* _DIRECTIONS_:
Up to and including the line with "Solvent-accessible surface area", restate the records below word for word, beginning with their first line.

== Segment start ==

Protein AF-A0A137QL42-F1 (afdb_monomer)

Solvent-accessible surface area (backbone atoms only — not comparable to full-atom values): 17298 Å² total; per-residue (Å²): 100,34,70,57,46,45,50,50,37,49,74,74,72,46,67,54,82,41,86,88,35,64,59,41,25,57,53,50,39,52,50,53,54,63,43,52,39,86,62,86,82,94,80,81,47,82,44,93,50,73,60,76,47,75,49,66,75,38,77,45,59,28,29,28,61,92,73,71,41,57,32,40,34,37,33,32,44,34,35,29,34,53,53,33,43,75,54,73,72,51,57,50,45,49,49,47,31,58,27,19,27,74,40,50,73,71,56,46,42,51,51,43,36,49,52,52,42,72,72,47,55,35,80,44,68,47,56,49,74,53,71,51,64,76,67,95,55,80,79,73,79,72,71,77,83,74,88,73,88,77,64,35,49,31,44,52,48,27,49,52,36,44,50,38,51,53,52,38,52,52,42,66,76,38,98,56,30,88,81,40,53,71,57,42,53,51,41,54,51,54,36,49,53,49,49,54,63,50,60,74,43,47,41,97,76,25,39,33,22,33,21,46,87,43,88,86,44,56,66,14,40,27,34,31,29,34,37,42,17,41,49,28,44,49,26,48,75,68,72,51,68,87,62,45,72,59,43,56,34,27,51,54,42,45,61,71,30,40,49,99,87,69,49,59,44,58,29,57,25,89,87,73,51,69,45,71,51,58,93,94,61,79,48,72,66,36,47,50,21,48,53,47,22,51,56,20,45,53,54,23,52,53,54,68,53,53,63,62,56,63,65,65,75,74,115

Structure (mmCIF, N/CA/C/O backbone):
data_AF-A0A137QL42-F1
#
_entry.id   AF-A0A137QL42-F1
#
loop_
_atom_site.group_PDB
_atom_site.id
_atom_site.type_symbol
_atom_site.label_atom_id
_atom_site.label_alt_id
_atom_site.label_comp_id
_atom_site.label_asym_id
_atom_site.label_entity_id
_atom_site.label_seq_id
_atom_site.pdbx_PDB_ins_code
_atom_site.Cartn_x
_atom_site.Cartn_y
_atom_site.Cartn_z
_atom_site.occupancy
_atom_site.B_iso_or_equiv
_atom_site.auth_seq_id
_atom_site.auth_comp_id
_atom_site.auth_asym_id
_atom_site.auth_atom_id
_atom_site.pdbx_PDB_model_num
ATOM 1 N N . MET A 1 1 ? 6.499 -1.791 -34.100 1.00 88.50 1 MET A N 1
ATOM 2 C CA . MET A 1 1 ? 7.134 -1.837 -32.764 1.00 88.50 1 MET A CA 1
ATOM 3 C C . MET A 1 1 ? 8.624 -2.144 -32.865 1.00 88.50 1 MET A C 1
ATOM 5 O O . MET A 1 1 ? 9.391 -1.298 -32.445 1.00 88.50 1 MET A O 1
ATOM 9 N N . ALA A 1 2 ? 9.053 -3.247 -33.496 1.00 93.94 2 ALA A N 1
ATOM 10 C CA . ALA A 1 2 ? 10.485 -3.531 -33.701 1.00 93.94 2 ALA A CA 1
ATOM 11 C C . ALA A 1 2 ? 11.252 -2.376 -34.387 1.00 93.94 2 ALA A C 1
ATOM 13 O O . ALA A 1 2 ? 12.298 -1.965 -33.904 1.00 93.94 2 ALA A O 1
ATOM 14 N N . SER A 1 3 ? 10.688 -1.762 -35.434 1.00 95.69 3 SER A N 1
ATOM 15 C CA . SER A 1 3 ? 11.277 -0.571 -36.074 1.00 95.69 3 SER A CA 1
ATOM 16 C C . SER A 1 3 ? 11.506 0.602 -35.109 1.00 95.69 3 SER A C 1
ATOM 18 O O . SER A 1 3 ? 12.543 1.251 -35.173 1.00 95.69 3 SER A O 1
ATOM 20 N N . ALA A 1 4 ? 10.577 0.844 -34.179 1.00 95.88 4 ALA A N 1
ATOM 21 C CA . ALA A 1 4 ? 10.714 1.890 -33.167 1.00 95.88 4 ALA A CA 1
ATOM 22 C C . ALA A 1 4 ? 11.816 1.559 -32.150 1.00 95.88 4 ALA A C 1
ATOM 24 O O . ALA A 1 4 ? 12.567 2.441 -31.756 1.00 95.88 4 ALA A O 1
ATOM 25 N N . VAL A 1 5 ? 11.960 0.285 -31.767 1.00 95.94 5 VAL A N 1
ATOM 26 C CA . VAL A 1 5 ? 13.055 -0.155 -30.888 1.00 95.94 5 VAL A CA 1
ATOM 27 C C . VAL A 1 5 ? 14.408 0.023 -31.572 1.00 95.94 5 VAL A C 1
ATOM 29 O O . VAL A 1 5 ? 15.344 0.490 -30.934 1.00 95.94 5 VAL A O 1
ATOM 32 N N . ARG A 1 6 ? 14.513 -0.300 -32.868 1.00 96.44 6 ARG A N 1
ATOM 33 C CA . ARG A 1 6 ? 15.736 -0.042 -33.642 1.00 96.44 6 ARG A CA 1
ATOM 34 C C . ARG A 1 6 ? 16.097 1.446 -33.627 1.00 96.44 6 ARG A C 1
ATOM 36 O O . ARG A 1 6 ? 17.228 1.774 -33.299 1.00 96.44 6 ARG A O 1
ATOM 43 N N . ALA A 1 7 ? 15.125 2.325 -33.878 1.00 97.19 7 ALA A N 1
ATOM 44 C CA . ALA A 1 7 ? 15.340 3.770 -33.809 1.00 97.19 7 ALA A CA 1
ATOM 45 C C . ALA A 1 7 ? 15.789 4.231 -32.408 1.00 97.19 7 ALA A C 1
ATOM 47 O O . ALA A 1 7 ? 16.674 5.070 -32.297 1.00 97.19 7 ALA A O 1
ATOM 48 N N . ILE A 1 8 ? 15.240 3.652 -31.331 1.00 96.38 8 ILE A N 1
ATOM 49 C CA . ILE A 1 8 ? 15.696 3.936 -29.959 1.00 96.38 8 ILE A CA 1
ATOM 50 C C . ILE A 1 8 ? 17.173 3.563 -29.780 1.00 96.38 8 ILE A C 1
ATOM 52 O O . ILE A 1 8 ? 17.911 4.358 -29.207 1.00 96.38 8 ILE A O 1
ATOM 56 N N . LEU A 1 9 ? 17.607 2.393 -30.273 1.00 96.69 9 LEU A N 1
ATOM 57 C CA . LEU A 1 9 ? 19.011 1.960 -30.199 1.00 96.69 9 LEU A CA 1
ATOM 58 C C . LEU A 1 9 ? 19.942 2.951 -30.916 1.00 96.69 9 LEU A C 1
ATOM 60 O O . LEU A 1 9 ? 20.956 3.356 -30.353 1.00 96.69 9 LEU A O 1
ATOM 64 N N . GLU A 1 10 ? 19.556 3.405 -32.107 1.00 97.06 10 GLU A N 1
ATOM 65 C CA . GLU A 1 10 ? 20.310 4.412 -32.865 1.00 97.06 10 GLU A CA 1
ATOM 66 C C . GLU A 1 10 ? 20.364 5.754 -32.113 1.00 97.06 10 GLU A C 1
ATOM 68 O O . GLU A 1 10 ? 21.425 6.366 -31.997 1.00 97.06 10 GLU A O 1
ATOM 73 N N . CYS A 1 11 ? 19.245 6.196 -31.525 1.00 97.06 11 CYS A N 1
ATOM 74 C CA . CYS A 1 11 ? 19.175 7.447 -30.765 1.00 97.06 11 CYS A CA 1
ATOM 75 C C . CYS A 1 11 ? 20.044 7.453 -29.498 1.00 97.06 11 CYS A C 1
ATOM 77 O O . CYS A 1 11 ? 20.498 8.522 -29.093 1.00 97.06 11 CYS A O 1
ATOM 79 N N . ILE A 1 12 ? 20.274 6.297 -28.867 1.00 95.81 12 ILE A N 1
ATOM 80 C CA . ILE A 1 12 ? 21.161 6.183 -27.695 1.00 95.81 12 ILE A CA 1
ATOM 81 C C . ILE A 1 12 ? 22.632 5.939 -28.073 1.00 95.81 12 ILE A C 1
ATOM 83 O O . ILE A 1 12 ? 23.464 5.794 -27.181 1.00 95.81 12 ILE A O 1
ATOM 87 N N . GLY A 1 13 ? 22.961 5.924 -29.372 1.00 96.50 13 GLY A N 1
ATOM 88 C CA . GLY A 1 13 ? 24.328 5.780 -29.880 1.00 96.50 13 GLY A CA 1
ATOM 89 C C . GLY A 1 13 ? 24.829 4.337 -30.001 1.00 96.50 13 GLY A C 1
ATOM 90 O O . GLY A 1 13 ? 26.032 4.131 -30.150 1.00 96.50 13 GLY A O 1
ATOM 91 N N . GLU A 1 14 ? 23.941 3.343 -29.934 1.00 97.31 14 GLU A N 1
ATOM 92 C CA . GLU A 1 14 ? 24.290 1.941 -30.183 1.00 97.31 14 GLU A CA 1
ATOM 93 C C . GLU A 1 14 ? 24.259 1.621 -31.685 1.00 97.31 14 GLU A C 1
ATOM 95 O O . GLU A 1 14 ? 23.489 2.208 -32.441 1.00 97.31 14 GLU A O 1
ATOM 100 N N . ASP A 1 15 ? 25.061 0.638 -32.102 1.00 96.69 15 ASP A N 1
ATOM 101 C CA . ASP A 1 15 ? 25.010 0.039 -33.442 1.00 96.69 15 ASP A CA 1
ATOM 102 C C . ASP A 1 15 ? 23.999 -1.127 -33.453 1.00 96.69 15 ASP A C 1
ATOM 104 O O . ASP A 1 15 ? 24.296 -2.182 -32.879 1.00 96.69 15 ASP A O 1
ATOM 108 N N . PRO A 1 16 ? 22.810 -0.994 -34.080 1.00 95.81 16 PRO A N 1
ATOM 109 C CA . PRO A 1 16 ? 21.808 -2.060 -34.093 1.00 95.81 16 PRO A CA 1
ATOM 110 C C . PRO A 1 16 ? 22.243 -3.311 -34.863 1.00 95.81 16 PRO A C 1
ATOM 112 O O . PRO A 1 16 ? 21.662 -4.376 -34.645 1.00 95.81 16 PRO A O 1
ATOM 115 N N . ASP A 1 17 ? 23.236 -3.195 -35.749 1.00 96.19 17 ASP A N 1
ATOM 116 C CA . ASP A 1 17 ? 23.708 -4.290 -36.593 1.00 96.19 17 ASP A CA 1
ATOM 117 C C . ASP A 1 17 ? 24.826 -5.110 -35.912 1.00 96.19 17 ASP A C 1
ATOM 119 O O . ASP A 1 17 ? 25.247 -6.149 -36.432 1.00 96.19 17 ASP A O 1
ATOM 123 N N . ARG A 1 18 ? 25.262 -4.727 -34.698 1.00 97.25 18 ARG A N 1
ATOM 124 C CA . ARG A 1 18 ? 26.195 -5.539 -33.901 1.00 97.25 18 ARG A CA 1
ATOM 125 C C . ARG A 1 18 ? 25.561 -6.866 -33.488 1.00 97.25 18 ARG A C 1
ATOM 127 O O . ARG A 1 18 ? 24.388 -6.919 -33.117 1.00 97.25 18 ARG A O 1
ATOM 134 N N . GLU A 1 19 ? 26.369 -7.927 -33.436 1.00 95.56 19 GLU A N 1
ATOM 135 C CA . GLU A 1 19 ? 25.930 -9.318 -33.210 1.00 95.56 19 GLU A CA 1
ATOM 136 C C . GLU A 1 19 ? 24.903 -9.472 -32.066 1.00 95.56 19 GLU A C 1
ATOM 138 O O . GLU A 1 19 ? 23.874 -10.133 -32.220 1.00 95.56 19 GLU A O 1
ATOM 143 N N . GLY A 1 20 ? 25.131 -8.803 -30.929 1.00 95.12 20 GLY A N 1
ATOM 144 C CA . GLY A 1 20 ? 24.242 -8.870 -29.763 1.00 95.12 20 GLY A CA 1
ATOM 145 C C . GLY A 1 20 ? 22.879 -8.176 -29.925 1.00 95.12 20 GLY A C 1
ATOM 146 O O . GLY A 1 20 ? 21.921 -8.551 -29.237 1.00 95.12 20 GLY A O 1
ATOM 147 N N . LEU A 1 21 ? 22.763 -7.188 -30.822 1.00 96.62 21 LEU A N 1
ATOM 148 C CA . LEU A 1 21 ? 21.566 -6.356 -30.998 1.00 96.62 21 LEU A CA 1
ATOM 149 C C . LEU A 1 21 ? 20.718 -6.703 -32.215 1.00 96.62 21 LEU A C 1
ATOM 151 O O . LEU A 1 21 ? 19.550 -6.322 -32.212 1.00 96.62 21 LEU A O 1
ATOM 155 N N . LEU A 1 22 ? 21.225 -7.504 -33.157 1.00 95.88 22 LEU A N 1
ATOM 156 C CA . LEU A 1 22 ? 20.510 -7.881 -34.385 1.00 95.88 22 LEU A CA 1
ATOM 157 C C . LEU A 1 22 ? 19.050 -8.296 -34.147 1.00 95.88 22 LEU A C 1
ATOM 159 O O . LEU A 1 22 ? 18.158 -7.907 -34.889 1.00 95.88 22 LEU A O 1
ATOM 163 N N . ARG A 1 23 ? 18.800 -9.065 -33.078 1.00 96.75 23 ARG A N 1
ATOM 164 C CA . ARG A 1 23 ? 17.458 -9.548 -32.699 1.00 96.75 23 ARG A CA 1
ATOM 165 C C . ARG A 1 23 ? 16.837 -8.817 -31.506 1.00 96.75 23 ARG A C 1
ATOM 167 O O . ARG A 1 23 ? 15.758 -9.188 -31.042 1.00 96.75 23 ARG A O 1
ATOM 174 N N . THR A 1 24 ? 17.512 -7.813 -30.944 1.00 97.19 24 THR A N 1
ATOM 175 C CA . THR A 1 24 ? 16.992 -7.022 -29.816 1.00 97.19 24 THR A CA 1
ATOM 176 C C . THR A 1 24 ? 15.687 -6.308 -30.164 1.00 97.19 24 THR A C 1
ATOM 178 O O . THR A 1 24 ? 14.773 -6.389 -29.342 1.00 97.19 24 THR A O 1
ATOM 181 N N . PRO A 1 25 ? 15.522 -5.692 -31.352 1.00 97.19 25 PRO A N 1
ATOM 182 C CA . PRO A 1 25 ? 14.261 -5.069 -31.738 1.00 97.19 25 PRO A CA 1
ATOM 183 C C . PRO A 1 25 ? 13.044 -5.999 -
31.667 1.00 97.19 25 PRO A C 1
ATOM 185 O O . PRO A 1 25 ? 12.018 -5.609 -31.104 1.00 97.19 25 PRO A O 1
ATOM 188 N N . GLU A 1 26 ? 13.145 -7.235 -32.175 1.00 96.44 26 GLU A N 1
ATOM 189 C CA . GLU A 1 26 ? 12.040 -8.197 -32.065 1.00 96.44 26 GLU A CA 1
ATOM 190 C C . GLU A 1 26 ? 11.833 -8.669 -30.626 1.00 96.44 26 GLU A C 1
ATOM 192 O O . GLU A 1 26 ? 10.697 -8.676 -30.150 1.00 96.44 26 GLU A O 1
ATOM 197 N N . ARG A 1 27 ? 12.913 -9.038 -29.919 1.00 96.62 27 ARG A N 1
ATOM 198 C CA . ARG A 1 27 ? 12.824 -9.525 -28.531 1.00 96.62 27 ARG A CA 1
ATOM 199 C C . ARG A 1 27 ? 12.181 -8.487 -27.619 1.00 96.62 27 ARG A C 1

== Segment end ==

* _TASK RESPONSE_:
Protein AF-A0A137QL42-F1 (afdb_monomer)

Solvent-accessible surface area (backbone atoms only — not comparable to full-atom values): 17298 Å² total; per-residue (Å²): 100,34,70,57,46,45,50,50,37,49,74,74,72,46,67,54,82,41,86,88,35,64,59,41,25,57,53,50,39,52,50,53,54,63,43,52,39,86,62,86,82,94,80,81,47,82,44,93,50,73,60,76,47,75,49,66,75,38,77,45,59,28,29,28,61,92,73,71,41,57,32,40,34,37,33,32,44,34,35,29,34,53,53,33,43,75,54,73,72,51,57,50,45,49,49,47,31,58,27,19,27,74,40,50,73,71,56,46,42,51,51,43,36,49,52,52,42,72,72,47,55,35,80,44,68,47,56,49,74,53,71,51,64,76,67,95,55,80,79,73,79,72,71,77,83,74,88,73,88,77,64,35,49,31,44,52,48,27,49,52,36,44,50,38,51,53,52,38,52,52,42,66,76,38,98,56,30,88,81,40,53,71,57,42,53,51,41,54,51,54,36,49,53,49,49,54,63,50,60,74,43,47,41,97,76,25,39,33,22,33,21,46,87,43,88,86,44,56,66,14,40,27,34,31,29,34,37,42,17,41,49,28,44,49,26,48,75,68,72,51,68,87,62,45,72,59,43,56,34,27,51,54,42,45,61,71,30,40,49,99,87,69,49,59,44,58,29,57,25,89,87,73,51,69,45,71,51,58,93,94,61,79,48,72,66,36,47,50,21,48,53,47,22,51,56,20,45,53,54,23,52,53,54,68,53,53,63,62,56,63,65,65,75,74,115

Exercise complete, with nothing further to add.